Casinos possible - but some students already win big

Rick Heaslip clears between $500 and $1,000 an hour on a good day. Heaslip, a College junior, plays poker professionally when he's not studying Asian-American war literature or working toward his English major.

Heaslip is a member of a community of Penn students who play professional or semi-professional poker in person and online. He started just over a year ago, despite initial concerns from his parents.

"At first, they thought I was going to degenerate," Heaslip said, but they stopped worrying after he started shouldering his college debt.

But some worry that recent rulings by the Pennsylvania Supreme Court to allow the construction of the Sugarhouse and Foxwoods casinos in Philadelphia will endanger less-skilled players or compulsive gamblers.

Terry Elman, the education coordinator at the New Jersey Center for Compulsive Gambling, says he's seen a noticeable rise in college-age gamblers in the last few years. Gamblers ages 18 to 25 make up 18 percent of the calls his organization receives.

Elman attributes the rise to the televising and promotion of Texas Hold'em tournaments, the game that Heaslip plays.

The arrival of Foxwoods and Sugarhouse is particularly problematic, Elman said, because research "shows that the amount of problem gambling doubles within 50 miles of gambling venues."

Even more dangerous, he said, is that some students "drop out of classes and get refunds for classes and use that to pay off gambling debt, so parents think they're still paying for school."

The result is that students can owe tens of thousands of dollars when they have no steady income.

Tim, who will be a College sophomore in the fall and asked that his last name not be used for personal safety reasons, has been gambling since high school, and took a leave of absence last year to gamble internationally.

He said he gambles between two and nine hours a day and has accumulated a bankroll of close to a million dollars.

"It takes a lot of discipline and a lot of self control," he said.

Even so, Heaslip and Tim agree that gambling can have serious consequences.

"It's depressing seeing people waste their lives away on a slot machine," Heaslip said.

But he and other Penn poker players argue that because the game is between individuals, rather than a machine or against a house dealer, poker is one of the few ways players can gamble and consistently come out ahead.

"It's all about money management," Heaslip said, adding that he tracks every hand and game he plays online with software to analyze his playing style, and that he never bets more than 5 percent of his total earnings in a single game.
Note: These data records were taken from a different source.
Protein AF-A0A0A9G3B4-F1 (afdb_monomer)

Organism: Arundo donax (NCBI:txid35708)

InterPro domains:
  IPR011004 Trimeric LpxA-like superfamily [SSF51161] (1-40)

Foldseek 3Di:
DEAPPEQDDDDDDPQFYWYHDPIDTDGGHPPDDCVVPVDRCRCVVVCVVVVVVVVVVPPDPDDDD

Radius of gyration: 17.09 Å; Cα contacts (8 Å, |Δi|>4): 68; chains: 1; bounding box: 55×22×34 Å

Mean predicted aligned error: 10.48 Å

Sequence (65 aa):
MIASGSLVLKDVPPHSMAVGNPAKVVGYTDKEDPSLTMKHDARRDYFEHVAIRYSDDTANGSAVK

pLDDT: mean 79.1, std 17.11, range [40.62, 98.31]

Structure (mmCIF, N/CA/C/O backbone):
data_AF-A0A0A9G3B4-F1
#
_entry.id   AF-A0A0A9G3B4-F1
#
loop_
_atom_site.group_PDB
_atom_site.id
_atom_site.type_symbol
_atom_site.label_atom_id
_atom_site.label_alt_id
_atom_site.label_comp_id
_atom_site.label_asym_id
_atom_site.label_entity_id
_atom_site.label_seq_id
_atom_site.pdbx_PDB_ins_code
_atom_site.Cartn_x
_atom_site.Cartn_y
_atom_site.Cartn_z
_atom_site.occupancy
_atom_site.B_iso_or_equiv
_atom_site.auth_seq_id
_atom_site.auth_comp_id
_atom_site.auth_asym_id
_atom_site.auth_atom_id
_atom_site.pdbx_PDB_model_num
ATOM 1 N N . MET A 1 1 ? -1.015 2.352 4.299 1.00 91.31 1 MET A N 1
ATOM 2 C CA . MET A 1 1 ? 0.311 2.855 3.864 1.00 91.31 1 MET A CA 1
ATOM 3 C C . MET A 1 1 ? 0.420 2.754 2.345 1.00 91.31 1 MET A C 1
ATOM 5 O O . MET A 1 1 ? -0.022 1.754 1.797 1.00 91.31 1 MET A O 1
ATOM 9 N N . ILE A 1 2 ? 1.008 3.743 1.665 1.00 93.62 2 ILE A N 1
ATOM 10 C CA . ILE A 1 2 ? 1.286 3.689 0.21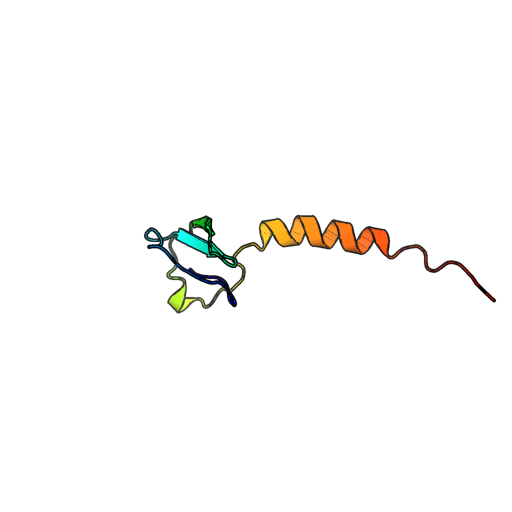7 1.00 93.62 2 ILE A CA 1
ATOM 11 C C . ILE A 1 2 ? 2.786 3.905 0.007 1.00 93.62 2 ILE A C 1
ATOM 13 O O . ILE A 1 2 ? 3.338 4.862 0.551 1.00 93.62 2 ILE A O 1
ATOM 17 N N . ALA A 1 3 ? 3.456 3.029 -0.745 1.00 93.06 3 ALA A N 1
ATOM 18 C CA . ALA A 1 3 ? 4.873 3.232 -1.050 1.00 93.06 3 ALA A CA 1
ATOM 19 C C . ALA A 1 3 ? 5.079 4.425 -1.989 1.00 93.06 3 ALA A C 1
ATOM 21 O O . ALA A 1 3 ? 4.249 4.705 -2.860 1.00 93.06 3 ALA A O 1
ATOM 22 N N . SER A 1 4 ? 6.228 5.083 -1.845 1.00 93.00 4 SER A N 1
ATOM 23 C CA . SER A 1 4 ? 6.636 6.174 -2.730 1.00 93.00 4 SER A CA 1
ATOM 24 C C . SER A 1 4 ? 6.615 5.747 -4.204 1.00 93.00 4 SER A C 1
ATOM 26 O O . SER A 1 4 ? 6.922 4.601 -4.533 1.00 93.00 4 SER A O 1
ATOM 28 N N . GLY A 1 5 ? 6.223 6.666 -5.090 1.00 93.44 5 GLY A N 1
ATOM 29 C CA . GLY A 1 5 ? 6.171 6.428 -6.537 1.00 93.44 5 GLY A CA 1
ATOM 30 C C . GLY A 1 5 ? 5.045 5.500 -7.016 1.00 93.44 5 GLY A C 1
ATOM 31 O O . GLY A 1 5 ? 5.051 5.092 -8.175 1.00 93.44 5 GLY A O 1
ATOM 32 N N . SER A 1 6 ? 4.083 5.152 -6.158 1.00 95.62 6 SER A N 1
ATOM 33 C CA . SER A 1 6 ? 2.953 4.299 -6.547 1.00 95.62 6 SER A CA 1
ATOM 34 C C . SER A 1 6 ? 1.852 5.083 -7.269 1.00 95.62 6 SER A C 1
ATOM 36 O O . SER A 1 6 ? 1.550 6.216 -6.901 1.00 95.62 6 SER A O 1
ATOM 38 N N . LEU A 1 7 ? 1.197 4.454 -8.249 1.00 97.81 7 LEU A N 1
ATOM 39 C CA . LEU A 1 7 ? 0.034 5.007 -8.951 1.00 97.81 7 LEU A CA 1
ATOM 40 C C . LEU A 1 7 ? -1.243 4.295 -8.494 1.00 97.81 7 LEU A C 1
ATOM 42 O O . LEU A 1 7 ? -1.544 3.188 -8.943 1.00 97.81 7 LEU A O 1
ATOM 46 N N . VAL A 1 8 ? -1.997 4.922 -7.593 1.00 97.56 8 VAL A N 1
ATOM 47 C CA . VAL A 1 8 ? -3.241 4.362 -7.048 1.00 97.56 8 VAL A CA 1
ATOM 48 C C . VAL A 1 8 ? -4.418 4.747 -7.943 1.00 97.56 8 VAL A C 1
ATOM 50 O O . VAL A 1 8 ? -4.700 5.925 -8.125 1.00 97.56 8 VAL A O 1
ATOM 53 N N . LEU A 1 9 ? -5.100 3.742 -8.500 1.00 98.31 9 LEU A N 1
ATOM 54 C CA . LEU A 1 9 ? -6.231 3.925 -9.425 1.00 98.31 9 LEU A CA 1
ATOM 55 C C . LEU A 1 9 ? -7.565 3.385 -8.878 1.00 98.31 9 LEU A C 1
ATOM 57 O O . LEU A 1 9 ? -8.580 3.447 -9.567 1.00 98.31 9 LEU A O 1
ATOM 61 N N . LYS A 1 10 ? -7.553 2.783 -7.684 1.00 96.69 10 LYS A N 1
ATOM 62 C CA . LYS A 1 10 ? -8.702 2.149 -7.018 1.00 96.69 10 LYS A CA 1
ATOM 63 C C . LYS A 1 10 ? -8.583 2.340 -5.507 1.00 96.69 10 LYS A C 1
ATOM 65 O O . LYS A 1 10 ? -7.475 2.560 -5.018 1.00 96.69 10 LYS A O 1
ATOM 70 N N . ASP A 1 11 ? -9.694 2.197 -4.792 1.00 98.06 11 ASP A N 1
ATOM 71 C CA . ASP A 1 11 ? -9.712 2.279 -3.330 1.00 98.06 11 ASP A CA 1
ATOM 72 C C . ASP A 1 11 ? -8.782 1.245 -2.682 1.00 98.06 11 ASP A C 1
ATOM 74 O O . ASP A 1 11 ? -8.665 0.102 -3.136 1.00 98.06 11 ASP A O 1
ATOM 78 N N . VAL A 1 12 ? -8.121 1.658 -1.598 1.00 96.25 12 VAL A N 1
ATOM 79 C CA . VAL A 1 12 ? -7.177 0.835 -0.833 1.00 96.25 12 VAL A CA 1
ATOM 80 C C . VAL A 1 12 ? -7.814 0.478 0.515 1.00 96.25 12 VAL A C 1
ATOM 82 O O . VAL A 1 12 ? -8.215 1.390 1.240 1.00 96.25 12 VAL A O 1
ATOM 85 N N . PRO A 1 13 ? -7.920 -0.816 0.882 1.00 96.75 13 PRO A N 1
ATOM 86 C CA . PRO A 1 13 ? -8.553 -1.230 2.133 1.00 96.75 13 PRO A CA 1
ATOM 87 C C . PRO A 1 13 ? -7.910 -0.608 3.387 1.00 96.75 13 PRO A C 1
ATOM 89 O O . PRO A 1 13 ? -6.694 -0.370 3.399 1.00 96.75 13 PRO A O 1
ATOM 92 N N . PRO A 1 14 ? -8.675 -0.408 4.478 1.00 94.25 14 PRO A N 1
ATOM 93 C CA . PRO A 1 14 ? -8.132 0.060 5.751 1.00 94.25 14 PRO A CA 1
ATOM 94 C C . PRO A 1 14 ? -6.986 -0.822 6.257 1.00 94.25 14 PRO A C 1
ATOM 96 O O . PRO A 1 14 ? -6.996 -2.037 6.061 1.00 94.25 14 PRO A O 1
ATOM 99 N N . HIS A 1 15 ? -5.995 -0.202 6.904 1.00 92.00 15 HIS A N 1
ATOM 100 C CA . HIS A 1 15 ? -4.797 -0.863 7.448 1.00 92.00 15 HIS A CA 1
ATOM 101 C C . HIS A 1 15 ? -3.996 -1.706 6.440 1.00 92.00 15 HIS A C 1
ATOM 103 O O . HIS A 1 15 ? -3.148 -2.500 6.836 1.00 92.00 15 HIS A O 1
ATOM 109 N N . SER A 1 16 ? -4.220 -1.533 5.136 1.00 92.19 16 SER A N 1
ATOM 110 C CA . SER A 1 16 ? -3.458 -2.228 4.102 1.00 92.19 16 SER A CA 1
ATOM 111 C C . SER A 1 16 ? -2.283 -1.396 3.585 1.00 92.19 16 SER A C 1
ATOM 113 O O . SER A 1 16 ? -2.169 -0.180 3.809 1.00 92.19 16 SER A O 1
ATOM 115 N N . MET A 1 17 ? -1.381 -2.080 2.895 1.00 92.31 17 MET A N 1
ATOM 116 C CA . MET A 1 17 ? -0.177 -1.524 2.310 1.00 92.31 17 MET A CA 1
ATOM 117 C C . MET A 1 17 ? -0.172 -1.787 0.809 1.00 92.31 17 MET A C 1
ATOM 119 O O . MET A 1 17 ? -0.278 -2.939 0.390 1.00 92.31 17 MET A O 1
ATOM 123 N N . ALA A 1 18 ? -0.064 -0.733 -0.003 1.00 93.56 18 ALA A N 1
ATOM 124 C CA . ALA A 1 18 ? -0.090 -0.844 -1.460 1.00 93.56 18 ALA A CA 1
ATOM 125 C C . ALA A 1 18 ? 1.133 -0.203 -2.123 1.00 93.56 18 ALA A C 1
ATOM 127 O O . ALA A 1 18 ? 1.629 0.832 -1.668 1.00 93.56 18 ALA A O 1
ATOM 128 N N . VAL A 1 19 ? 1.612 -0.823 -3.207 1.00 93.19 19 VAL A N 1
ATOM 129 C CA . VAL A 1 19 ? 2.832 -0.413 -3.921 1.00 93.19 19 VAL A CA 1
ATOM 130 C C . VAL A 1 19 ? 2.705 -0.590 -5.437 1.00 93.19 19 VAL A C 1
ATOM 132 O O . VAL A 1 19 ? 1.993 -1.481 -5.903 1.00 93.19 19 VAL A O 1
ATOM 135 N N . GLY A 1 20 ? 3.455 0.204 -6.204 1.00 91.00 20 GLY A N 1
ATOM 136 C CA . GLY A 1 20 ? 3.671 0.012 -7.644 1.00 91.00 20 GLY A CA 1
ATOM 137 C C . GLY A 1 20 ? 2.801 0.881 -8.557 1.00 91.00 20 GLY A C 1
ATOM 138 O O . GLY A 1 20 ? 2.005 1.699 -8.101 1.00 91.00 20 GLY A O 1
ATOM 139 N N . ASN A 1 21 ? 2.968 0.707 -9.869 1.00 96.50 21 ASN A N 1
ATOM 140 C CA . ASN A 1 21 ? 2.245 1.430 -10.916 1.00 96.50 21 ASN A CA 1
ATOM 141 C C . ASN A 1 21 ? 1.704 0.432 -11.973 1.00 96.50 21 ASN A C 1
ATOM 143 O O . ASN A 1 21 ? 2.500 -0.063 -12.772 1.00 96.50 21 ASN A O 1
ATOM 147 N N . PRO A 1 22 ? 0.394 0.101 -11.983 1.00 95.62 22 PRO A N 1
ATOM 148 C CA . PRO A 1 22 ? -0.623 0.519 -11.015 1.00 95.62 22 PRO A CA 1
ATOM 149 C C . PRO A 1 22 ? -0.434 -0.168 -9.653 1.00 95.62 22 PRO A C 1
ATOM 151 O O . PRO A 1 22 ? 0.088 -1.283 -9.570 1.00 95.62 22 PRO A O 1
ATOM 154 N N . ALA A 1 23 ? -0.866 0.497 -8.583 1.00 95.94 23 ALA A N 1
ATOM 155 C CA . ALA A 1 23 ? -0.651 0.046 -7.214 1.00 95.94 23 ALA A CA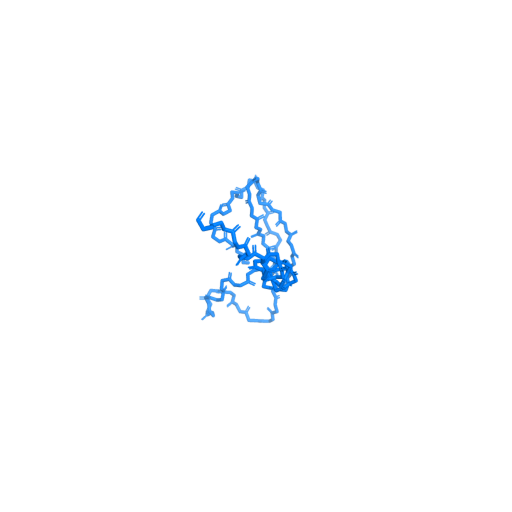 1
ATOM 156 C C . ALA A 1 23 ? -1.442 -1.230 -6.887 1.00 95.94 23 ALA A C 1
ATOM 158 O O . ALA A 1 2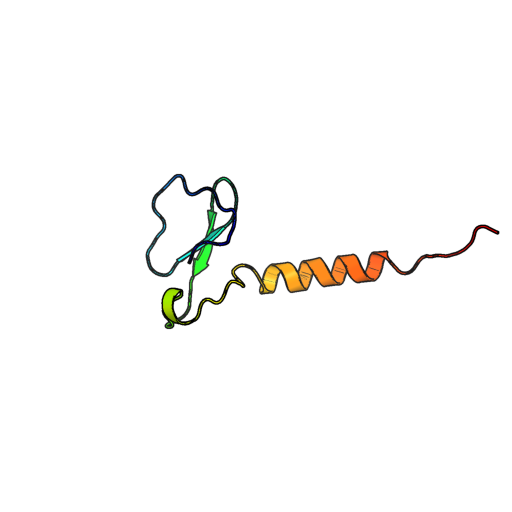3 ? -2.621 -1.354 -7.229 1.00 95.94 23 ALA A O 1
ATOM 159 N N . LYS A 1 24 ? -0.799 -2.167 -6.182 1.00 94.25 24 LYS A N 1
ATOM 160 C CA . LYS A 1 24 ? -1.400 -3.410 -5.671 1.00 94.25 24 LYS A CA 1
ATOM 161 C C . LYS A 1 24 ? -1.168 -3.537 -4.171 1.00 94.25 24 LYS A C 1
ATOM 163 O O . LYS A 1 24 ? -0.107 -3.151 -3.686 1.00 94.25 24 LYS A O 1
ATOM 168 N N . VAL A 1 25 ? -2.140 -4.105 -3.458 1.00 93.25 25 VAL A N 1
ATOM 169 C CA . VAL A 1 25 ? -1.994 -4.439 -2.034 1.00 93.25 25 VAL A CA 1
ATOM 170 C C . VAL A 1 25 ? -0.969 -5.565 -1.890 1.00 93.25 25 VAL A C 1
ATOM 172 O O . VAL A 1 25 ? -1.083 -6.588 -2.562 1.00 93.25 25 VAL A O 1
ATOM 175 N N . VAL A 1 26 ? 0.032 -5.360 -1.037 1.00 90.50 26 VAL A N 1
ATOM 176 C CA . VAL A 1 26 ? 1.129 -6.310 -0.778 1.00 90.50 26 VAL A CA 1
ATOM 177 C C . VAL A 1 26 ? 1.161 -6.820 0.657 1.00 90.50 26 VAL A C 1
ATOM 179 O O . VAL A 1 26 ? 1.878 -7.771 0.941 1.00 90.50 26 VAL A O 1
ATOM 182 N N . GLY A 1 27 ? 0.373 -6.227 1.552 1.00 89.44 27 GLY A N 1
ATOM 183 C CA . GLY A 1 27 ? 0.309 -6.641 2.946 1.00 89.44 27 GLY A CA 1
ATOM 184 C C . GLY A 1 27 ? -0.576 -5.728 3.781 1.00 89.44 27 GLY A C 1
ATOM 185 O O . GLY A 1 27 ? -1.295 -4.874 3.252 1.00 89.44 27 GLY A O 1
ATOM 186 N N . TYR A 1 28 ? -0.494 -5.912 5.092 1.00 88.75 28 TYR A N 1
ATOM 187 C CA . TYR A 1 28 ? -1.208 -5.123 6.088 1.00 88.75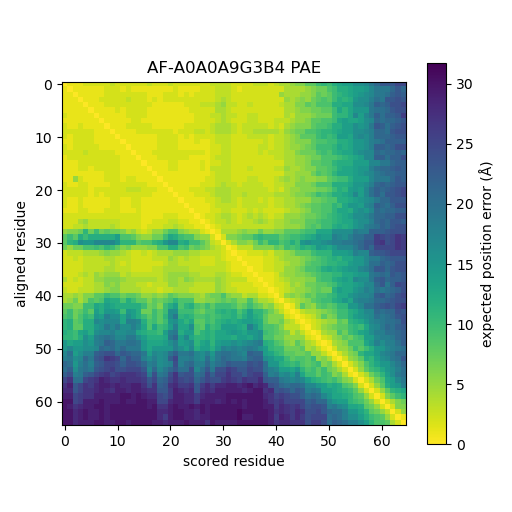 28 TYR A CA 1
ATOM 188 C C . TYR A 1 28 ? -0.213 -4.525 7.077 1.00 88.75 28 TYR A C 1
ATOM 190 O O . TYR A 1 28 ? 0.826 -5.117 7.357 1.00 88.75 28 TYR A O 1
ATOM 198 N N . THR A 1 29 ? -0.514 -3.324 7.557 1.00 80.12 29 THR A N 1
ATOM 199 C CA . THR A 1 29 ? 0.268 -2.658 8.598 1.00 80.12 29 THR A CA 1
ATOM 200 C C . THR A 1 29 ? -0.192 -3.144 9.972 1.00 80.12 29 THR A C 1
ATOM 202 O O . THR A 1 29 ? -1.386 -3.350 10.191 1.00 80.12 29 THR A O 1
ATOM 205 N N . ASP A 1 30 ? 0.762 -3.302 10.892 1.00 77.69 30 ASP A N 1
ATOM 206 C CA . ASP A 1 30 ? 0.509 -3.583 12.308 1.00 77.69 30 ASP A CA 1
ATOM 207 C C . ASP A 1 30 ? -0.245 -2.431 13.012 1.00 77.69 30 ASP A C 1
ATOM 209 O O . ASP A 1 30 ? -0.666 -1.455 12.401 1.00 77.69 30 ASP A O 1
ATOM 213 N N . LYS A 1 31 ? -0.433 -2.527 14.333 1.00 70.69 31 LYS A N 1
ATOM 214 C CA . LYS A 1 31 ? -1.267 -1.602 15.129 1.00 70.69 31 LYS A CA 1
ATOM 215 C C . LYS A 1 31 ? -0.824 -0.126 15.125 1.00 70.69 31 LYS A C 1
ATOM 217 O O . LYS A 1 31 ? -1.578 0.708 15.619 1.00 70.69 31 LYS A O 1
ATOM 222 N N . GLU A 1 32 ? 0.367 0.207 14.630 1.00 81.44 32 GLU A N 1
ATOM 223 C CA . GLU A 1 32 ? 0.846 1.593 14.561 1.00 81.44 32 GLU A CA 1
ATOM 224 C C . GLU A 1 32 ? 0.297 2.325 13.329 1.00 81.44 32 GLU A C 1
ATOM 226 O O . GLU A 1 32 ? 0.260 1.783 12.225 1.00 81.44 32 GLU A O 1
ATOM 231 N N . ASP A 1 33 ? -0.085 3.593 13.500 1.00 89.06 33 ASP A N 1
ATOM 232 C CA . ASP A 1 33 ? -0.512 4.439 12.387 1.00 89.06 33 ASP A CA 1
ATOM 233 C C . ASP A 1 33 ? 0.698 4.782 11.485 1.00 89.06 33 ASP A C 1
ATOM 235 O O . ASP A 1 33 ? 1.676 5.375 11.966 1.00 89.06 33 ASP A O 1
ATOM 239 N N . PRO A 1 34 ? 0.662 4.453 10.174 1.00 90.50 34 PRO A N 1
ATOM 240 C CA . PRO A 1 34 ? 1.744 4.771 9.243 1.00 90.50 34 PRO A CA 1
ATOM 241 C C . PRO A 1 34 ? 2.133 6.255 9.224 1.00 90.50 34 PRO A C 1
ATOM 243 O O . PRO A 1 34 ? 3.291 6.576 8.962 1.00 90.50 34 PRO A O 1
ATOM 246 N N . SER A 1 35 ? 1.184 7.155 9.496 1.00 90.44 35 SER A N 1
ATOM 247 C CA . SER A 1 35 ? 1.411 8.605 9.490 1.00 90.44 35 SER A CA 1
ATOM 248 C C . SER A 1 35 ? 2.220 9.106 10.690 1.00 90.44 35 SER A C 1
ATOM 250 O O . SER A 1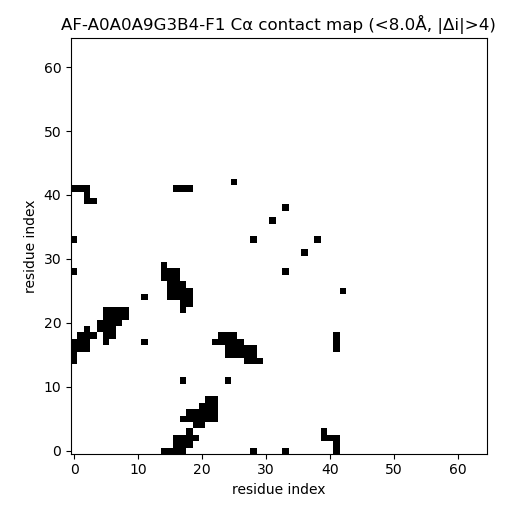 35 ? 2.850 10.156 10.601 1.00 9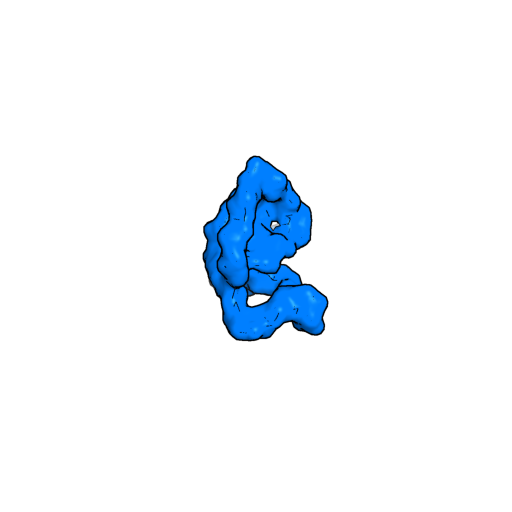0.44 35 SER A O 1
ATOM 252 N N . LEU A 1 36 ? 2.246 8.352 11.794 1.00 93.19 36 LEU A N 1
ATOM 253 C CA . LEU A 1 36 ? 2.984 8.716 13.008 1.00 93.19 36 LEU A CA 1
ATOM 254 C C . LEU A 1 36 ? 4.432 8.224 12.983 1.00 93.19 36 LEU A C 1
ATOM 256 O O . LEU A 1 36 ? 5.305 8.831 13.597 1.00 93.19 36 LEU A O 1
ATOM 260 N N . THR A 1 37 ? 4.685 7.112 12.294 1.00 89.38 37 THR A N 1
ATOM 261 C CA . THR A 1 37 ? 6.008 6.470 12.272 1.00 89.38 37 THR A CA 1
ATOM 262 C C . THR A 1 37 ? 6.839 6.859 11.058 1.00 89.38 37 THR A C 1
ATOM 264 O O . THR A 1 37 ? 8.063 6.777 11.118 1.00 89.38 37 THR A O 1
ATOM 267 N N . MET A 1 38 ? 6.192 7.250 9.952 1.00 86.31 38 MET A N 1
ATOM 268 C CA . MET A 1 38 ? 6.844 7.552 8.671 1.00 86.31 38 MET A CA 1
ATOM 269 C C . MET A 1 38 ? 7.764 6.422 8.173 1.00 86.31 38 MET A C 1
ATOM 271 O O . MET A 1 38 ? 8.718 6.650 7.431 1.00 86.31 38 MET A O 1
ATOM 275 N N . LYS A 1 39 ? 7.480 5.175 8.570 1.00 87.25 39 LYS A N 1
ATOM 276 C CA . LYS A 1 39 ? 8.182 3.986 8.077 1.00 87.25 39 LYS A CA 1
ATOM 277 C C . LYS A 1 39 ? 7.872 3.819 6.591 1.00 87.25 39 LYS A C 1
ATOM 279 O O . LYS A 1 39 ? 6.711 3.725 6.211 1.00 87.25 39 LYS A O 1
ATOM 284 N N . HIS A 1 40 ? 8.904 3.809 5.747 1.00 86.25 40 HIS A N 1
ATOM 285 C CA . HIS A 1 40 ? 8.783 3.712 4.283 1.00 86.25 40 HIS A CA 1
ATOM 286 C C . HIS A 1 40 ? 9.074 2.304 3.737 1.00 86.25 40 HIS A C 1
ATOM 288 O O . HIS A 1 40 ? 9.133 2.096 2.525 1.00 86.25 40 HIS A O 1
ATOM 294 N N . ASP A 1 41 ? 9.241 1.320 4.613 1.00 81.50 41 ASP A N 1
ATOM 295 C CA . ASP A 1 41 ? 9.812 0.007 4.329 1.00 81.50 41 ASP A CA 1
ATOM 296 C C . ASP A 1 41 ? 8.770 -1.028 3.857 1.00 81.50 41 ASP A C 1
ATOM 298 O O . ASP A 1 41 ? 8.799 -2.192 4.244 1.00 81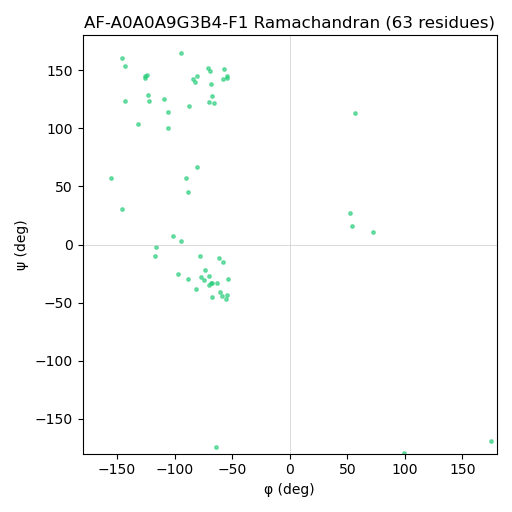.50 41 ASP A O 1
ATOM 302 N N . ALA A 1 42 ? 7.884 -0.619 2.935 1.00 76.50 42 ALA A N 1
ATOM 303 C CA . ALA A 1 42 ? 6.677 -1.360 2.539 1.00 76.50 42 ALA A CA 1
ATOM 304 C C . ALA A 1 42 ? 6.880 -2.787 1.994 1.00 76.50 42 ALA A C 1
ATOM 306 O O . ALA A 1 42 ? 5.925 -3.534 1.790 1.00 76.50 42 ALA A O 1
ATOM 307 N N . ARG A 1 43 ? 8.116 -3.129 1.643 1.00 71.62 43 ARG A N 1
ATOM 308 C CA . ARG A 1 43 ? 8.473 -4.418 1.052 1.00 71.62 43 ARG A CA 1
ATOM 309 C C . ARG A 1 43 ? 9.855 -4.879 1.508 1.00 71.62 43 ARG A C 1
ATOM 311 O O . ARG A 1 43 ? 10.601 -5.466 0.725 1.00 71.62 43 ARG A O 1
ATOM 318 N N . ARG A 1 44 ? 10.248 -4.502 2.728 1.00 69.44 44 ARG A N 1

But for every dollar Tim and Heaslip win, another player loses - and not all students are as successful.

Wharton junior Zhibo Wang said he played poker for income during his freshman year, but after losing several hundred dollars he stopped gambling.

"I had to borrow money to eat and pay it back with money from the next semester," he said. Now, instead of playing the 15 hours a week he averaged as a freshman, he plays once or twice a month, or with friends "who won't try to keep the game going [after I've run out of money]."